■ Task brief
Output, word for word, the lines of this listing that fall between the line with "ATOM 248 O O" and the line with "ATOM 277 N N", counting both of those lines, and no others.

■ Listed entries
====================
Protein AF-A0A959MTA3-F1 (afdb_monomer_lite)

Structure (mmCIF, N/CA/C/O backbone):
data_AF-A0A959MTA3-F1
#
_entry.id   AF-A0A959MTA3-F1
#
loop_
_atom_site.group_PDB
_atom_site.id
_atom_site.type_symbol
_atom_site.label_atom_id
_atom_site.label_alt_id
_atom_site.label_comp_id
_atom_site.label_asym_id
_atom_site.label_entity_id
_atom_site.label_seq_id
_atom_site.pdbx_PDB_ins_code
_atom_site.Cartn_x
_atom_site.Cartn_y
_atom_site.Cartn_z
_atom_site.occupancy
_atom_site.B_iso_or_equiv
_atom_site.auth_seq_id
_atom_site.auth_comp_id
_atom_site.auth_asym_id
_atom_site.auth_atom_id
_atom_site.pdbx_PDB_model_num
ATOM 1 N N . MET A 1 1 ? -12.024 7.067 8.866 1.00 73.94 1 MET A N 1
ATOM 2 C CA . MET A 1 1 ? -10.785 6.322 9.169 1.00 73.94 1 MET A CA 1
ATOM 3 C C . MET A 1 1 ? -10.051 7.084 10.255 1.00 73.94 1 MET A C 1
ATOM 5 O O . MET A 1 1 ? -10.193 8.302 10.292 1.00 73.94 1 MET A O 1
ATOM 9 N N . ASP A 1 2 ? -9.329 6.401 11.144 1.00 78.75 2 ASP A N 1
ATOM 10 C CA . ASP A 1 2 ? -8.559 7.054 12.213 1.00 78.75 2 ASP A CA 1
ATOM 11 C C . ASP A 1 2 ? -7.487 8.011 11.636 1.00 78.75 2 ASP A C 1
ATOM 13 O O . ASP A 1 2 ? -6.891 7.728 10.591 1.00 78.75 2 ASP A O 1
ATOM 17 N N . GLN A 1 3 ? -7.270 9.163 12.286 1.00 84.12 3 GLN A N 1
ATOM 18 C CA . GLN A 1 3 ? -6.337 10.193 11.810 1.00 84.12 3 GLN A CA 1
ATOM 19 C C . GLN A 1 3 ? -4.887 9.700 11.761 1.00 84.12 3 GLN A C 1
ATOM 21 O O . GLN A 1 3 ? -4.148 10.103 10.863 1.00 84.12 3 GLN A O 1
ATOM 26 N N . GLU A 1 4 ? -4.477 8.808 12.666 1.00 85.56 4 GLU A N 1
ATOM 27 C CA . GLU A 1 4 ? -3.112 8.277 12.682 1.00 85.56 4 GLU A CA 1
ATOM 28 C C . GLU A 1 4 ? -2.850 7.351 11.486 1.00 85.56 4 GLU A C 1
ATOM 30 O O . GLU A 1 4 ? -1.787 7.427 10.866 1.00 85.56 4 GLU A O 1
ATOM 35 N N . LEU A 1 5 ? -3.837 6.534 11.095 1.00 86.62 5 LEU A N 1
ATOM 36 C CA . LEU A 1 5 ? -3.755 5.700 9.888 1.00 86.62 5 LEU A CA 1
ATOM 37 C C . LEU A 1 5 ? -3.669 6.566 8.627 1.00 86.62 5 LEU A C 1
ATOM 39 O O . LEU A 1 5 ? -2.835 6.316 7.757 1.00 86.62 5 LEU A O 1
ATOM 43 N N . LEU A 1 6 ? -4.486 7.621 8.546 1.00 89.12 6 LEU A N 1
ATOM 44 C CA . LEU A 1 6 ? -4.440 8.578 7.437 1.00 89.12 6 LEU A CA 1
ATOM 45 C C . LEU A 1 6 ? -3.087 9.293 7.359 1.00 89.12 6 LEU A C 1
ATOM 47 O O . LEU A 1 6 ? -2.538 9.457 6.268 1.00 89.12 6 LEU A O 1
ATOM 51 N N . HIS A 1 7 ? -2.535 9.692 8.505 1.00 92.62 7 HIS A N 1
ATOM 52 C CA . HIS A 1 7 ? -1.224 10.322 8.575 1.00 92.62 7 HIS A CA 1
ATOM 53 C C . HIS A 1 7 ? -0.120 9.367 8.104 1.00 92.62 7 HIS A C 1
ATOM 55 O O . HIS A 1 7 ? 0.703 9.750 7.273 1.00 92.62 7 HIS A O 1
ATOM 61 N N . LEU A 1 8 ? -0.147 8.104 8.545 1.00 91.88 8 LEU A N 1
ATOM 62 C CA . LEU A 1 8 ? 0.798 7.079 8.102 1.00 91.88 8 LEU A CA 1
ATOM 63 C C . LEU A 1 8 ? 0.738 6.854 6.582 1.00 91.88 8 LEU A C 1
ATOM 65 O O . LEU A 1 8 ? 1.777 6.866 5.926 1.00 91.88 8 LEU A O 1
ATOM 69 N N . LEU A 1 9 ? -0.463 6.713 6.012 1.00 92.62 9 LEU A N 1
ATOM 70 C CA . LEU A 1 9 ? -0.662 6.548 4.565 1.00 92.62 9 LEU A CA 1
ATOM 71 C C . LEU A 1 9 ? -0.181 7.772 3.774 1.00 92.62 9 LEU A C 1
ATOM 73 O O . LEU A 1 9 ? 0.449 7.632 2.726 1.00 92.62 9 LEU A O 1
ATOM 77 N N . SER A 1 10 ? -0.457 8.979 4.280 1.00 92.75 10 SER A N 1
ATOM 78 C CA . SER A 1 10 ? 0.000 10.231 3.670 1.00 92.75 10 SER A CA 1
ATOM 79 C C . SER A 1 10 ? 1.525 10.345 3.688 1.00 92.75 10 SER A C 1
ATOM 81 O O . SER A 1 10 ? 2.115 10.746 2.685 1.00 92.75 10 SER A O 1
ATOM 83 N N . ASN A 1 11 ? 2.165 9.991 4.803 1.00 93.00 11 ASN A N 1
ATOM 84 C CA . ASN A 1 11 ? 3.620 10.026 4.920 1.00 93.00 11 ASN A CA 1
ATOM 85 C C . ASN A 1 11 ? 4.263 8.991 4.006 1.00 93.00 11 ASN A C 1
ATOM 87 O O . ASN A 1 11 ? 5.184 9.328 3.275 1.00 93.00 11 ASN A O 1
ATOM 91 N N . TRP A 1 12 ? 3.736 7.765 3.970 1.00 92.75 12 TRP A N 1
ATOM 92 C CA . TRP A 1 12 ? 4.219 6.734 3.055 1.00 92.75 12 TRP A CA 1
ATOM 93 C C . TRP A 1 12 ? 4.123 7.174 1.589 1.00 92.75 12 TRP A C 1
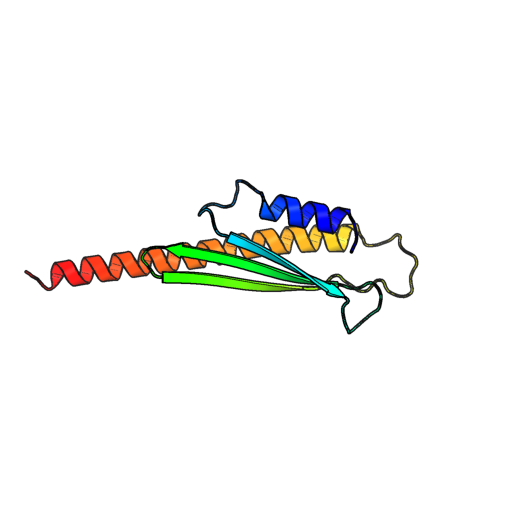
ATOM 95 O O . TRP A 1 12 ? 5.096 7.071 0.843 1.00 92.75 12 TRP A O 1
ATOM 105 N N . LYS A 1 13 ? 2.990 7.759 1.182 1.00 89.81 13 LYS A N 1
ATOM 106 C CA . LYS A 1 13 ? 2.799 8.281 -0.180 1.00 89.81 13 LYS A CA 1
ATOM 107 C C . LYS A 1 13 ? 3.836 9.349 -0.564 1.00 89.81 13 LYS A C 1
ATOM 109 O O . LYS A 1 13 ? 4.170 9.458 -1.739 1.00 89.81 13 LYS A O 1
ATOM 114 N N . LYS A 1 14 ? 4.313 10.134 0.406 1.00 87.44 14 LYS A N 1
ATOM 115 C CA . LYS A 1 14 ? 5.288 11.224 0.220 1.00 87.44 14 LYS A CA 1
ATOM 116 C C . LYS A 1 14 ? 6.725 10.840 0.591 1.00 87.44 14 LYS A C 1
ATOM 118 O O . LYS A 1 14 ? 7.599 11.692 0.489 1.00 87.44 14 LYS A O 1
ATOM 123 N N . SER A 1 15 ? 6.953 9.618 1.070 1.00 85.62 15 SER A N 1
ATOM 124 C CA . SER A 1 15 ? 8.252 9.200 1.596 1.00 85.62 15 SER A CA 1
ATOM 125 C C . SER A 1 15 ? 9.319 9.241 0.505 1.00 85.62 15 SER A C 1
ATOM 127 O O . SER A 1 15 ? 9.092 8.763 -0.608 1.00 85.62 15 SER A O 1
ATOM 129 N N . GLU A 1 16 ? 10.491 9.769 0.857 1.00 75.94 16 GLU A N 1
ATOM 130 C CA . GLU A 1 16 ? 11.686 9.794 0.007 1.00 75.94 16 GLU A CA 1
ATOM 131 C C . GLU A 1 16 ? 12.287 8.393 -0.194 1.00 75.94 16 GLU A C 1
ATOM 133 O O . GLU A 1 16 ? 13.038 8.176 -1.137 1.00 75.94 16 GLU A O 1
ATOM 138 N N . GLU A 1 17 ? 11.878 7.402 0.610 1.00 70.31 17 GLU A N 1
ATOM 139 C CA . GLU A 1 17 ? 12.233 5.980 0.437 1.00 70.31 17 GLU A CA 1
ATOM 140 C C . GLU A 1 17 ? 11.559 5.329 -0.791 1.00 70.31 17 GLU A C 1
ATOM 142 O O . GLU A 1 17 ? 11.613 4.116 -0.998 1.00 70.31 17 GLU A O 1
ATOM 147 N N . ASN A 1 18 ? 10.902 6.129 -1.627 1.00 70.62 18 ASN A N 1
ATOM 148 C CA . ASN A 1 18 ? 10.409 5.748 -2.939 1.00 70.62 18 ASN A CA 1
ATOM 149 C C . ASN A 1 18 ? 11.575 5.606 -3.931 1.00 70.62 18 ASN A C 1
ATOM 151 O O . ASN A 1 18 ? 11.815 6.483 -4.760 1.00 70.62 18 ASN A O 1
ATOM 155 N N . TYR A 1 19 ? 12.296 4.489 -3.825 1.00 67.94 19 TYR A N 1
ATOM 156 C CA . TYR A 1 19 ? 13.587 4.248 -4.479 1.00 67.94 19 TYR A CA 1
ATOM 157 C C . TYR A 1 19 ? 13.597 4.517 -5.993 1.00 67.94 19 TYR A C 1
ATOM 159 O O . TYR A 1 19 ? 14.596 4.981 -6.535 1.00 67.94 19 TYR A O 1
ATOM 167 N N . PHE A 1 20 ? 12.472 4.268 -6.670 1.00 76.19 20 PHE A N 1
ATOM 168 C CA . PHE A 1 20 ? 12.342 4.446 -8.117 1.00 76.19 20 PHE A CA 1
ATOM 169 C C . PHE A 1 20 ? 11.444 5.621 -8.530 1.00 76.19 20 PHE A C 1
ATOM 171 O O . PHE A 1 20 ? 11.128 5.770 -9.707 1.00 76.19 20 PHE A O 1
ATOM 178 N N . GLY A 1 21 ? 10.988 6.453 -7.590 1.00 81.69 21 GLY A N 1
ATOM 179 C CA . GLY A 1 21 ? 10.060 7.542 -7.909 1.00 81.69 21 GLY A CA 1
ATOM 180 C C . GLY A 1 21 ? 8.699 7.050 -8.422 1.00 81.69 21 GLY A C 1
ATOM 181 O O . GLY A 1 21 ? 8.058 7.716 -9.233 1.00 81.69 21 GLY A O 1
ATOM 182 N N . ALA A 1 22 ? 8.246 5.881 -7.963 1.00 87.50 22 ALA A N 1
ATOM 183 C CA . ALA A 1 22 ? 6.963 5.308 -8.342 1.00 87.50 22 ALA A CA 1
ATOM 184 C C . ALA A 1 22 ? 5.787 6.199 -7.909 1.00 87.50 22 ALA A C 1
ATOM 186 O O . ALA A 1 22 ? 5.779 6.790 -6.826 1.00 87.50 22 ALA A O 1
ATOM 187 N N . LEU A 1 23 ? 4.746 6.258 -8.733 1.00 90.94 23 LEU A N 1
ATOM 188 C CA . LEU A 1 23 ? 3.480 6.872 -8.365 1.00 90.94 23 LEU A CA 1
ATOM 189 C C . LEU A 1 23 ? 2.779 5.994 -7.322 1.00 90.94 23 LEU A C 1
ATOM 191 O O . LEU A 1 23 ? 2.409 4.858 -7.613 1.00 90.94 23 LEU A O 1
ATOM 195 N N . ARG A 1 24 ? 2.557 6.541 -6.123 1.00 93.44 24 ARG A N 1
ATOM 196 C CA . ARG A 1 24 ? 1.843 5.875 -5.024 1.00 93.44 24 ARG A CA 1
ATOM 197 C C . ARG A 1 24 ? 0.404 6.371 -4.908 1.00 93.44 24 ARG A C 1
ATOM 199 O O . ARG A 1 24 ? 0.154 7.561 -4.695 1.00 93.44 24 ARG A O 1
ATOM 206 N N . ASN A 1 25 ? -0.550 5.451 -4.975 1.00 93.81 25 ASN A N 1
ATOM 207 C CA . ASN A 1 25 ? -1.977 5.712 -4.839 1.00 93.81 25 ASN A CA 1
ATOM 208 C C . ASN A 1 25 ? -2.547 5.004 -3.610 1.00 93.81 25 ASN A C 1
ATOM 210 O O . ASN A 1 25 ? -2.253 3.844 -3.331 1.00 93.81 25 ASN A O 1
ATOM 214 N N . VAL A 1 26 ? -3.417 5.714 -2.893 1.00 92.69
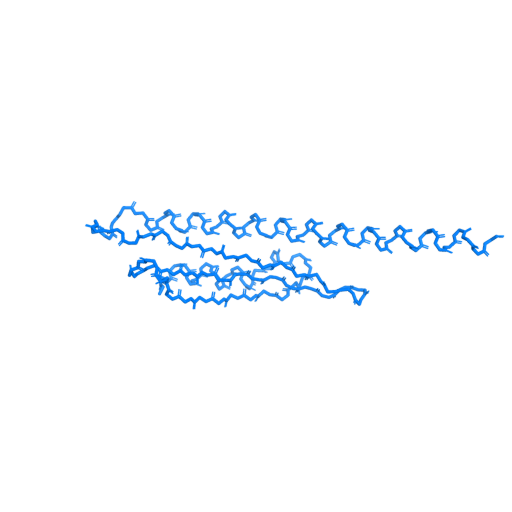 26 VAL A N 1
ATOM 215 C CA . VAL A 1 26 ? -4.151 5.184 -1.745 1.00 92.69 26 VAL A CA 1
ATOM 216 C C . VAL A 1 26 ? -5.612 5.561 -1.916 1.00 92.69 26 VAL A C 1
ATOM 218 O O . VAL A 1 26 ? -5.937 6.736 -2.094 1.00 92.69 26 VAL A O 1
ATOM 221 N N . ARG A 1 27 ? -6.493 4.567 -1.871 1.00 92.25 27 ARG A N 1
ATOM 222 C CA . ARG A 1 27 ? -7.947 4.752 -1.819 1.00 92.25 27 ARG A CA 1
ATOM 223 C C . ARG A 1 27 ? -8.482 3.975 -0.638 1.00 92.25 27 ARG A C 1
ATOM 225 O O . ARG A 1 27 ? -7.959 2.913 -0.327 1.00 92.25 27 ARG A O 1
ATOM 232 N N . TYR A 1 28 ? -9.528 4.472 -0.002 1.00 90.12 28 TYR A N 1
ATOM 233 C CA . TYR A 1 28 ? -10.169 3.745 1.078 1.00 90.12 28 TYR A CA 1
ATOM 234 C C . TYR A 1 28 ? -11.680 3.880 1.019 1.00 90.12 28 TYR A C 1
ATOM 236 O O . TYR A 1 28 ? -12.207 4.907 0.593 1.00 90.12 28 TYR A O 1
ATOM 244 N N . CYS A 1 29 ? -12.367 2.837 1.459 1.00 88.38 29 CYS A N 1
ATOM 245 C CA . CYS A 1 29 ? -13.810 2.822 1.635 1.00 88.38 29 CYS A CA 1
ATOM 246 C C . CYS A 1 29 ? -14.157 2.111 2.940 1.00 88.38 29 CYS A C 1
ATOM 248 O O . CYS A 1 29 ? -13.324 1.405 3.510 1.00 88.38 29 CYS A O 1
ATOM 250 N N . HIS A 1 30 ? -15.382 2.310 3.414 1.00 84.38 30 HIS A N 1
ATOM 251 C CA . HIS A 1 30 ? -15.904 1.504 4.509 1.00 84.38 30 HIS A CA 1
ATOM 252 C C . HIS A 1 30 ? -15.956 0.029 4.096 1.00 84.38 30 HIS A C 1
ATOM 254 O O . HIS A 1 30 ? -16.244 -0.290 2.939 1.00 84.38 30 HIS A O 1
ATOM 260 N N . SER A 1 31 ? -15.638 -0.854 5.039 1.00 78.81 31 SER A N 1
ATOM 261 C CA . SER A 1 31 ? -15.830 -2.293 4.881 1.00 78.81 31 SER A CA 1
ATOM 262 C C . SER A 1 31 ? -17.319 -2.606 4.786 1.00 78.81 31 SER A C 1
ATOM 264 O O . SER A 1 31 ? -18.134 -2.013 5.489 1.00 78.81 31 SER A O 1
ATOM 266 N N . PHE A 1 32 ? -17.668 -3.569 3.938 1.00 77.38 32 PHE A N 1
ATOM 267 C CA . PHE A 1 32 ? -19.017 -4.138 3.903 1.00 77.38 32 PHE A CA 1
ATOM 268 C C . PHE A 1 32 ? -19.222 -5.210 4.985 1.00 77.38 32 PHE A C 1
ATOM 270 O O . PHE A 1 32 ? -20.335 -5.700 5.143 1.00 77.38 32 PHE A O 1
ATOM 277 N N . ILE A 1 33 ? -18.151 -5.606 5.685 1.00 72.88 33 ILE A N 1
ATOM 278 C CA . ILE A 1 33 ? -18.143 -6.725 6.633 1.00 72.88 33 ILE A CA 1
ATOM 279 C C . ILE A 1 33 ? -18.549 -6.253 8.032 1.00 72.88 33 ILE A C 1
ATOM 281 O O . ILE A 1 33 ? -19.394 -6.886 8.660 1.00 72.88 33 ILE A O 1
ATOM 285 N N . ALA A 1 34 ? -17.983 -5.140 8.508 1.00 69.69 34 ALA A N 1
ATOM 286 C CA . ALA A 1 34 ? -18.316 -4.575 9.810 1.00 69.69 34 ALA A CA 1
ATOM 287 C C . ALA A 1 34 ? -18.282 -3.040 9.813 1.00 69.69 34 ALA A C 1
====================
■ Response area
ATOM 248 O O . CYS A 1 29 ? -13.324 1.405 3.510 1.00 88.38 29 CYS A O 1
ATOM 250 N N . HIS A 1 30 ? -15.382 2.310 3.414 1.00 84.38 30 HIS A N 1
ATOM 251 C CA . HIS A 1 30 ? -15.904 1.504 4.509 1.00 84.38 30 HIS A CA 1
ATOM 252 C C . HIS A 1 30 ? -15.956 0.029 4.096 1.00 84.38 30 HIS A C 1
ATOM 254 O O . HIS A 1 30 ? -16.244 -0.290 2.939 1.00 84.38 30 HIS A O 1
ATOM 260 N N . SER A 1 31 ? -15.638 -0.854 5.039 1.00 78.81 31 SER A N 1
ATOM 261 C CA . SER A 1 31 ? -15.830 -2.293 4.881 1.00 78.81 31 SER A CA 1
ATOM 262 C C . SER A 1 31 ? -17.319 -2.606 4.786 1.00 78.81 31 SER A C 1
ATOM 264 O O . SER A 1 31 ? -18.134 -2.013 5.489 1.00 78.81 31 SER A O 1
ATOM 266 N N . PHE A 1 32 ? -17.668 -3.569 3.938 1.00 77.38 32 PHE A N 1
ATOM 267 C CA . PHE A 1 32 ? -19.017 -4.138 3.903 1.00 77.38 32 PHE A CA 1
ATOM 268 C C . PHE A 1 32 ? -19.222 -5.210 4.985 1.00 77.38 32 PHE A C 1
ATOM 270 O O . PHE A 1 32 ? -20.335 -5.700 5.143 1.00 77.38 32 PHE A O 1
ATOM 277 N N . ILE A 1 33 ? -18.151 -5.606 5.685 1.00 72.88 33 ILE A N 1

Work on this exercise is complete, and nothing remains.